■ **EXERCISE DETAILS**
The data below holds the lines to copy: everything from the line containing "ATOM 18 C C" to the line containing "ATOM 28 O O", both ends included, set down exactly.

■ **GIVEN ENTRIES**
________

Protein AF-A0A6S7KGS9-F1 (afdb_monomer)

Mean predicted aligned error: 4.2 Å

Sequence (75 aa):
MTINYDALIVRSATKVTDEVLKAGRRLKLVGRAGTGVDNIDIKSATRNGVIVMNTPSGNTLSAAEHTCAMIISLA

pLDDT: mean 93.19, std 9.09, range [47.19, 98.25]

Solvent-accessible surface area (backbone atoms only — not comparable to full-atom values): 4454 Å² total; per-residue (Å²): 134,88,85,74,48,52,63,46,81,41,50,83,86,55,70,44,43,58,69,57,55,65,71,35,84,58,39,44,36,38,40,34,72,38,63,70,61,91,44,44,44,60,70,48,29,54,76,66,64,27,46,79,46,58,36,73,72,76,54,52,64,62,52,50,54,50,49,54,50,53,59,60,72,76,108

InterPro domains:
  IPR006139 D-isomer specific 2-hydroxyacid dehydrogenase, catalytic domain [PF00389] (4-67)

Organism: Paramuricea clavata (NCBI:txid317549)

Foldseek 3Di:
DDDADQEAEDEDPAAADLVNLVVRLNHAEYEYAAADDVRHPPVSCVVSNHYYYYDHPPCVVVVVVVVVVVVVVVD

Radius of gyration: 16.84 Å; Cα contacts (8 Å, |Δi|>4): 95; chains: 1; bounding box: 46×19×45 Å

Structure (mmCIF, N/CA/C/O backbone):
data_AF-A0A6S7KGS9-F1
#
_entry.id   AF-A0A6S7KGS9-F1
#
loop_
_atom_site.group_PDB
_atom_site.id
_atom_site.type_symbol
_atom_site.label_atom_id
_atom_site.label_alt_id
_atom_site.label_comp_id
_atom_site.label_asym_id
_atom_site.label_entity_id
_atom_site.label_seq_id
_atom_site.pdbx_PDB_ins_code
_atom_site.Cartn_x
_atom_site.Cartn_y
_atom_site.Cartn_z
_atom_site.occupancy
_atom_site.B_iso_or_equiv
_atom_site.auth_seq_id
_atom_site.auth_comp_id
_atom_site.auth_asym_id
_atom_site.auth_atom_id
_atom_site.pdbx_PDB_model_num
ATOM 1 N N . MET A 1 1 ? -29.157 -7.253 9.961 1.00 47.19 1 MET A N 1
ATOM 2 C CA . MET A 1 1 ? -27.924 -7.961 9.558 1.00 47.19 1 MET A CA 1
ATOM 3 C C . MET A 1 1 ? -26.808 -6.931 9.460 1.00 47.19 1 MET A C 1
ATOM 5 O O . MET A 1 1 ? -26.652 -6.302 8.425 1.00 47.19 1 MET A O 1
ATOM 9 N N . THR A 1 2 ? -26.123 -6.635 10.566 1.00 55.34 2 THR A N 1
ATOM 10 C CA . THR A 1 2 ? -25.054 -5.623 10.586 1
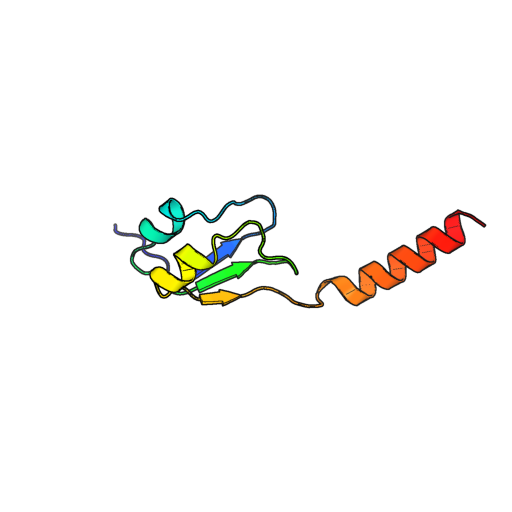.00 55.34 2 THR A CA 1
ATOM 11 C C . THR A 1 2 ? -23.773 -6.288 10.111 1.00 55.34 2 THR A C 1
ATOM 13 O O . THR A 1 2 ? -23.083 -6.967 10.872 1.00 55.34 2 THR A O 1
ATOM 16 N N . ILE A 1 3 ? -23.525 -6.184 8.808 1.00 57.81 3 ILE A N 1
ATOM 17 C CA . ILE A 1 3 ? -22.279 -6.642 8.213 1.00 57.81 3 ILE A CA 1
ATOM 18 C C . ILE A 1 3 ? -21.207 -5.657 8.662 1.00 57.81 3 ILE A C 1
ATOM 20 O O . ILE A 1 3 ? -21.229 -4.495 8.263 1.00 57.81 3 ILE A O 1
ATOM 24 N N . ASN A 1 4 ? -20.292 -6.101 9.516 1.00 82.44 4 ASN A N 1
ATOM 25 C CA . ASN A 1 4 ? -19.174 -5.265 9.917 1.00 82.44 4 ASN A CA 1
ATOM 26 C C . ASN A 1 4 ? -17.887 -5.972 9.526 1.00 82.44 4 ASN A C 1
ATOM 28 O O . ASN A 1 4 ? -17.708 -7.156 9.811 1.00 82.44 4 ASN A O 1
ATOM 32 N N . TYR A 1 5 ? -16.997 -5.198 8.928 1.00 90.81 5 TYR A N 1
ATOM 33 C CA . TYR A 1 5 ? -15.729 -5.660 8.401 1.00 90.81 5 TYR A CA 1
ATOM 34 C C . TYR A 1 5 ? -14.591 -5.154 9.282 1.00 90.81 5 TYR A C 1
ATOM 36 O O . TYR A 1 5 ? -14.590 -3.990 9.687 1.00 90.81 5 TYR A O 1
ATOM 44 N N . ASP A 1 6 ? -13.623 -6.023 9.559 1.00 95.06 6 ASP A N 1
ATOM 45 C CA . ASP A 1 6 ? -12.401 -5.664 10.282 1.00 95.06 6 ASP A CA 1
ATOM 46 C C . ASP A 1 6 ? -11.325 -5.078 9.355 1.00 95.06 6 ASP A C 1
ATOM 48 O O . ASP A 1 6 ? -10.446 -4.350 9.815 1.00 95.06 6 ASP A O 1
ATOM 52 N N . ALA A 1 7 ? -11.388 -5.363 8.051 1.00 95.75 7 ALA A N 1
ATOM 53 C CA . ALA A 1 7 ? -10.396 -4.916 7.081 1.00 95.75 7 ALA A CA 1
ATOM 54 C C . ALA A 1 7 ? -11.022 -4.492 5.748 1.00 95.75 7 ALA A C 1
ATOM 56 O O . ALA A 1 7 ? -12.039 -5.037 5.318 1.00 95.75 7 ALA A O 1
ATOM 57 N N . LEU A 1 8 ? -10.368 -3.542 5.082 1.00 96.00 8 LEU A N 1
ATOM 58 C CA . LEU A 1 8 ? -10.700 -3.059 3.747 1.00 96.00 8 LEU A CA 1
ATOM 59 C C . LEU A 1 8 ? -9.474 -3.223 2.842 1.00 96.00 8 LEU A C 1
ATOM 61 O O . LEU A 1 8 ? -8.408 -2.696 3.151 1.00 96.00 8 LEU A O 1
ATOM 65 N N . ILE A 1 9 ? -9.624 -3.926 1.719 1.00 96.62 9 ILE A N 1
ATOM 66 C CA . ILE A 1 9 ? -8.548 -4.120 0.738 1.00 96.62 9 ILE A CA 1
ATOM 67 C C . ILE A 1 9 ? -8.849 -3.308 -0.518 1.00 96.62 9 ILE A C 1
ATOM 69 O O . ILE A 1 9 ? -9.931 -3.422 -1.092 1.00 96.62 9 ILE A O 1
ATOM 73 N N . VAL A 1 10 ? -7.892 -2.487 -0.948 1.00 96.75 10 VAL A N 1
ATOM 74 C CA . VAL A 1 10 ? -8.055 -1.559 -2.075 1.00 96.75 10 VAL A CA 1
ATOM 75 C C . VAL A 1 10 ? -6.888 -1.603 -3.057 1.00 96.75 10 VAL A C 1
A
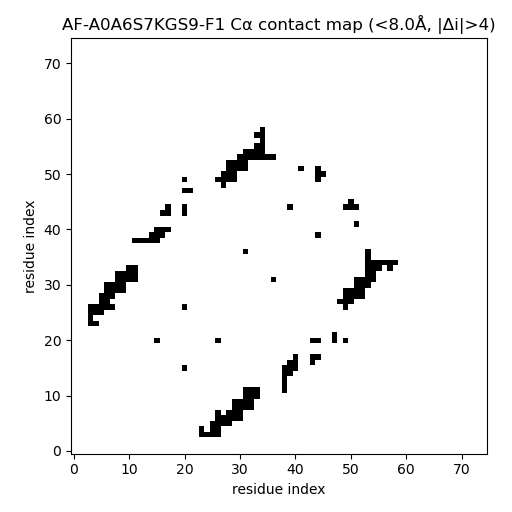TOM 77 O O . VAL A 1 10 ? -5.785 -2.063 -2.758 1.00 96.75 10 VAL A O 1
ATOM 80 N N . ARG A 1 11 ? -7.142 -1.064 -4.252 1.00 95.50 11 ARG A N 1
ATOM 81 C CA . ARG A 1 11 ? -6.146 -0.743 -5.286 1.00 95.50 11 ARG A CA 1
ATOM 82 C C . ARG A 1 11 ? -6.135 0.765 -5.555 1.00 95.50 11 ARG A C 1
ATOM 84 O O . ARG A 1 11 ? -6.727 1.525 -4.800 1.00 95.50 11 ARG A O 1
ATOM 91 N N . SER A 1 12 ? -5.459 1.200 -6.617 1.00 93.50 12 SER A N 1
ATOM 92 C CA . SER A 1 12 ? -5.236 2.612 -6.965 1.00 93.50 12 SER A CA 1
ATOM 93 C C . SER A 1 12 ? -6.507 3.441 -7.189
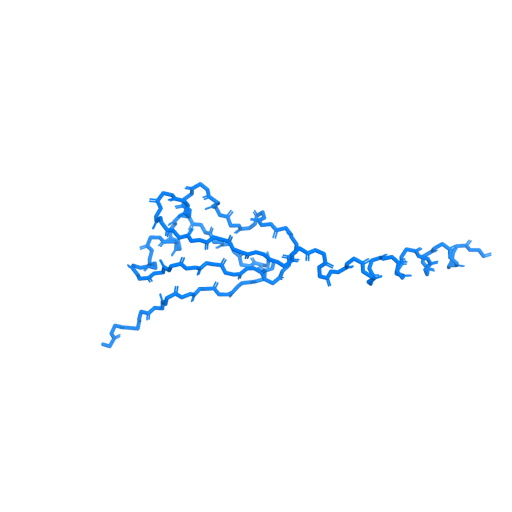 1.00 93.50 12 SER A C 1
ATOM 95 O O . SER A 1 12 ? -6.509 4.627 -6.862 1.00 93.50 12 SER A O 1
ATOM 97 N N . ALA A 1 13 ? -7.573 2.846 -7.731 1.00 95.50 13 ALA A N 1
ATOM 98 C CA . ALA A 1 13 ? -8.788 3.577 -8.099 1.00 95.50 13 ALA A CA 1
ATOM 99 C C . ALA A 1 13 ? -9.622 4.024 -6.886 1.00 95.50 13 ALA A C 1
ATOM 101 O O . ALA A 1 13 ? -10.170 5.125 -6.877 1.00 95.50 13 ALA A O 1
ATOM 102 N N . THR A 1 14 ? -9.712 3.189 -5.850 1.00 96.50 14 THR A N 1
ATOM 103 C CA . THR A 1 14 ? -10.558 3.457 -4.681 1.00 96.50 14 THR A CA 1
ATOM 104 C C . THR A 1 14 ? -9.968 4.579 -3.837 1.00 96.50 14 THR A C 1
ATOM 106 O O . THR A 1 14 ? -8.793 4.522 -3.483 1.00 96.50 14 THR A O 1
ATOM 109 N N . LYS A 1 15 ? -10.774 5.577 -3.468 1.00 97.50 15 LYS A N 1
ATOM 110 C CA . LYS A 1 15 ? -10.386 6.632 -2.525 1.00 97.50 15 LYS A CA 1
ATOM 111 C C . LYS A 1 15 ? -10.916 6.291 -1.136 1.00 97.50 15 LYS A C 1
ATOM 113 O O . LYS A 1 15 ? -12.123 6.174 -0.950 1.00 97.50 15 LYS A O 1
ATOM 118 N N . VAL A 1 16 ? -10.021 6.120 -0.171 1.00 97.3
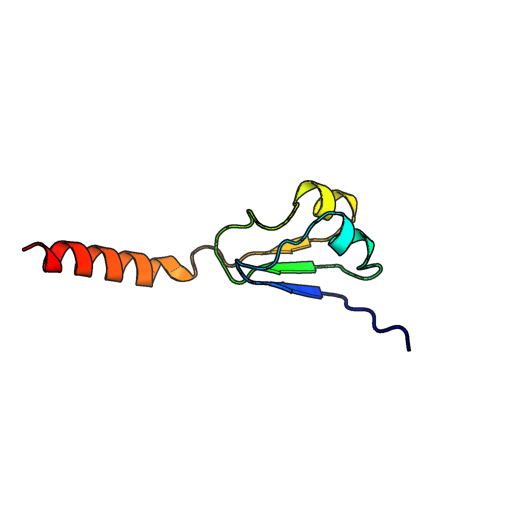8 16 VAL A N 1
ATOM 119 C CA . VAL A 1 16 ? -10.370 5.855 1.228 1.00 97.38 16 VAL A CA 1
ATOM 120 C C . VAL A 1 16 ? -10.318 7.181 1.977 1.00 97.38 16 VAL A C 1
ATOM 122 O O . VAL A 1 16 ? -9.266 7.605 2.455 1.00 97.38 16 VAL A O 1
ATOM 125 N N . THR A 1 17 ? -11.455 7.869 1.990 1.00 97.50 17 THR A N 1
ATOM 126 C CA . THR A 1 17 ? -11.635 9.178 2.629 1.00 97.50 17 THR A CA 1
ATOM 127 C C . THR A 1 17 ? -11.988 9.033 4.113 1.00 97.50 17 THR A C 1
ATOM 129 O O . THR A 1 17 ? -12.301 7.940 4.589 1.00 97.50 17 THR A O 1
ATOM 132 N N . ASP A 1 18 ? -11.989 10.147 4.849 1.00 96.50 18 ASP A N 1
ATOM 133 C CA . ASP A 1 18 ? -12.469 10.205 6.239 1.00 96.50 18 ASP A CA 1
ATOM 134 C C . ASP A 1 18 ? -13.899 9.652 6.398 1.00 96.50 18 ASP A C 1
ATOM 136 O O . ASP A 1 18 ? -14.180 8.930 7.351 1.00 96.50 18 ASP A O 1
ATOM 140 N N . GLU A 1 19 ? -14.786 9.912 5.432 1.00 95.44 19 GLU A N 1
ATOM 141 C CA . GLU A 1 19 ? -16.161 9.394 5.432 1.00 95.44 19 GLU A CA 1
ATOM 142 C C . GLU A 1 19 ? -16.202 7.863 5.358 1.00 95.44 19 GLU A C 1
ATOM 144 O O . GLU A 1 19 ? -16.926 7.222 6.122 1.00 95.44 19 GLU A O 1
ATOM 149 N N . VAL A 1 20 ? -15.378 7.267 4.489 1.00 94.31 20 VAL A N 1
ATOM 150 C CA . VAL A 1 20 ? -15.260 5.805 4.361 1.00 94.31 20 VAL A CA 1
ATOM 151 C C . VAL A 1 20 ? -14.754 5.193 5.668 1.00 94.3
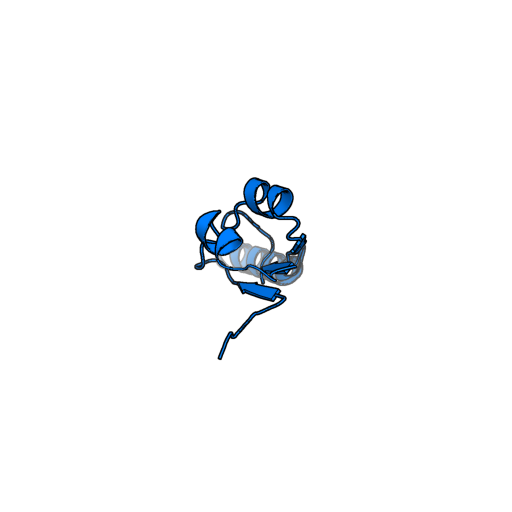1 20 VAL A C 1
ATOM 153 O O . VAL A 1 20 ? -15.290 4.187 6.135 1.00 94.31 20 VAL A O 1
ATOM 156 N N . LEU A 1 21 ? -13.748 5.815 6.286 1.00 95.00 21 LEU A N 1
ATOM 157 C CA . LEU A 1 21 ? -13.165 5.348 7.545 1.00 95.00 21 LEU A CA 1
ATOM 158 C C . LEU A 1 21 ? -14.169 5.430 8.705 1.00 95.00 21 LEU A C 1
ATOM 160 O O . LEU A 1 21 ? -14.279 4.483 9.479 1.00 95.00 21 LEU A O 1
ATOM 164 N N . LYS A 1 22 ? -14.960 6.507 8.785 1.00 92.56 22 LYS A N 1
ATOM 165 C CA . LYS A 1 22 ? -16.018 6.677 9.797 1.00 92.56 22 LYS A CA 1
ATOM 166 C C . LYS A 1 22 ? -17.182 5.704 9.618 1.00 92.56 22 LYS A C 1
ATOM 168 O O . LYS A 1 22 ? -17.756 5.244 10.607 1.00 92.56 22 LYS A O 1
ATOM 173 N N . ALA A 1 23 ? -17.532 5.370 8.375 1.00 92.56 23 ALA A N 1
ATOM 174 C CA . ALA A 1 23 ? -18.542 4.353 8.090 1.00 92.56 23 ALA A CA 1
ATOM 175 C C . ALA A 1 23 ? -18.092 2.956 8.567 1.00 92.56 23 ALA A C 1
ATOM 177 O O . ALA A 1 23 ? -18.907 2.148 9.021 1.00 92.56 23 ALA A O 1
ATOM 178 N N . GLY A 1 24 ? -16.783 2.687 8.536 1.00 90.50 24 GLY A N 1
ATOM 179 C CA . GLY A 1 24 ? -16.154 1.454 9.004 1.00 90.50 24 GLY A CA 1
ATOM 180 C C . GLY A 1 24 ? -16.044 1.341 10.528 1.00 90.50 24 GLY A C 1
ATOM 181 O O . GLY A 1 24 ? -14.947 1.236 11.058 1.00 90.50 24 GLY A O 1
ATOM 182 N N . ARG A 1 25 ? -17.164 1.285 11.259 1.00 87.56 25 ARG A N 1
ATOM 183 C CA . ARG A 1 25 ? -17.184 1.298 12.744 1.00 87.56 25 ARG A CA 1
ATOM 184 C C . ARG A 1 25 ? -16.383 0.189 13.455 1.00 87.56 25 ARG A C 1
ATOM 186 O O . ARG A 1 25 ? -16.133 0.313 14.649 1.00 87.56 25 ARG A O 1
ATOM 193 N N . ARG A 1 26 ? -16.043 -0.912 12.772 1.00 92.62 26 ARG A N 1
ATOM 194 C CA . ARG A 1 26 ? -15.164 -1.990 13.285 1.00 92.62 26 ARG A CA 1
ATOM 195 C C . ARG A 1 26 ? -13.874 -2.149 12.476 1.00 92.62 26 ARG A C 1
ATOM 197 O O . ARG A 1 26 ? -13.152 -3.117 12.687 1.00 92.62 26 ARG A O 1
ATOM 204 N N . LEU A 1 27 ? -13.605 -1.233 11.550 1.00 95.31 27 LEU A N 1
ATOM 205 C CA . LEU A 1 27 ? -12.445 -1.305 10.681 1.00 95.31 27 LEU A CA 1
ATOM 206 C C . LEU A 1 27 ? -11.177 -1.123 11.519 1.00 95.31 27 LEU A C 1
ATOM 208 O O . LEU A 1 27 ? -11.071 -0.186 12.301 1.00 95.31 27 LEU A O 1
ATOM 212 N N . LYS A 1 28 ? -10.224 -2.032 11.348 1.00 96.44 28 LYS A N 1
ATOM 213 C CA . LYS A 1 28 ? -8.919 -2.026 12.021 1.00 96.44 28 LYS A CA 1
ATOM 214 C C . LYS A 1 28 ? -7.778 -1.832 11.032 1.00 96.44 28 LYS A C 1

________

■ **ANSWER TO THIS TASK**
ATOM 18 C C . ILE A 1 3 ? -21.207 -5.657 8.662 1.00 57.81 3 ILE A C 1
ATOM 20 O O . ILE A 1 3 ? -21.229 -4.495 8.263 1.00 57.81 3 ILE A O 1
ATOM 24 N N . ASN A 1 4 ? -20.292 -6.101 9.516 1.00 82.44 4 ASN A N 1
ATOM 25 C CA . ASN A 1 4 ? -19.174 -5.265 9.917 1.00 82.44 4 ASN A CA 1
ATOM 26 C C . ASN A 1 4 ? -17.887 -5.972 9.526 1.00 82.44 4 ASN A C 1
ATOM 28 O O . ASN A 1 4 ? -17.708 -7.156 9.811 1.00 82.44 4 ASN A O 1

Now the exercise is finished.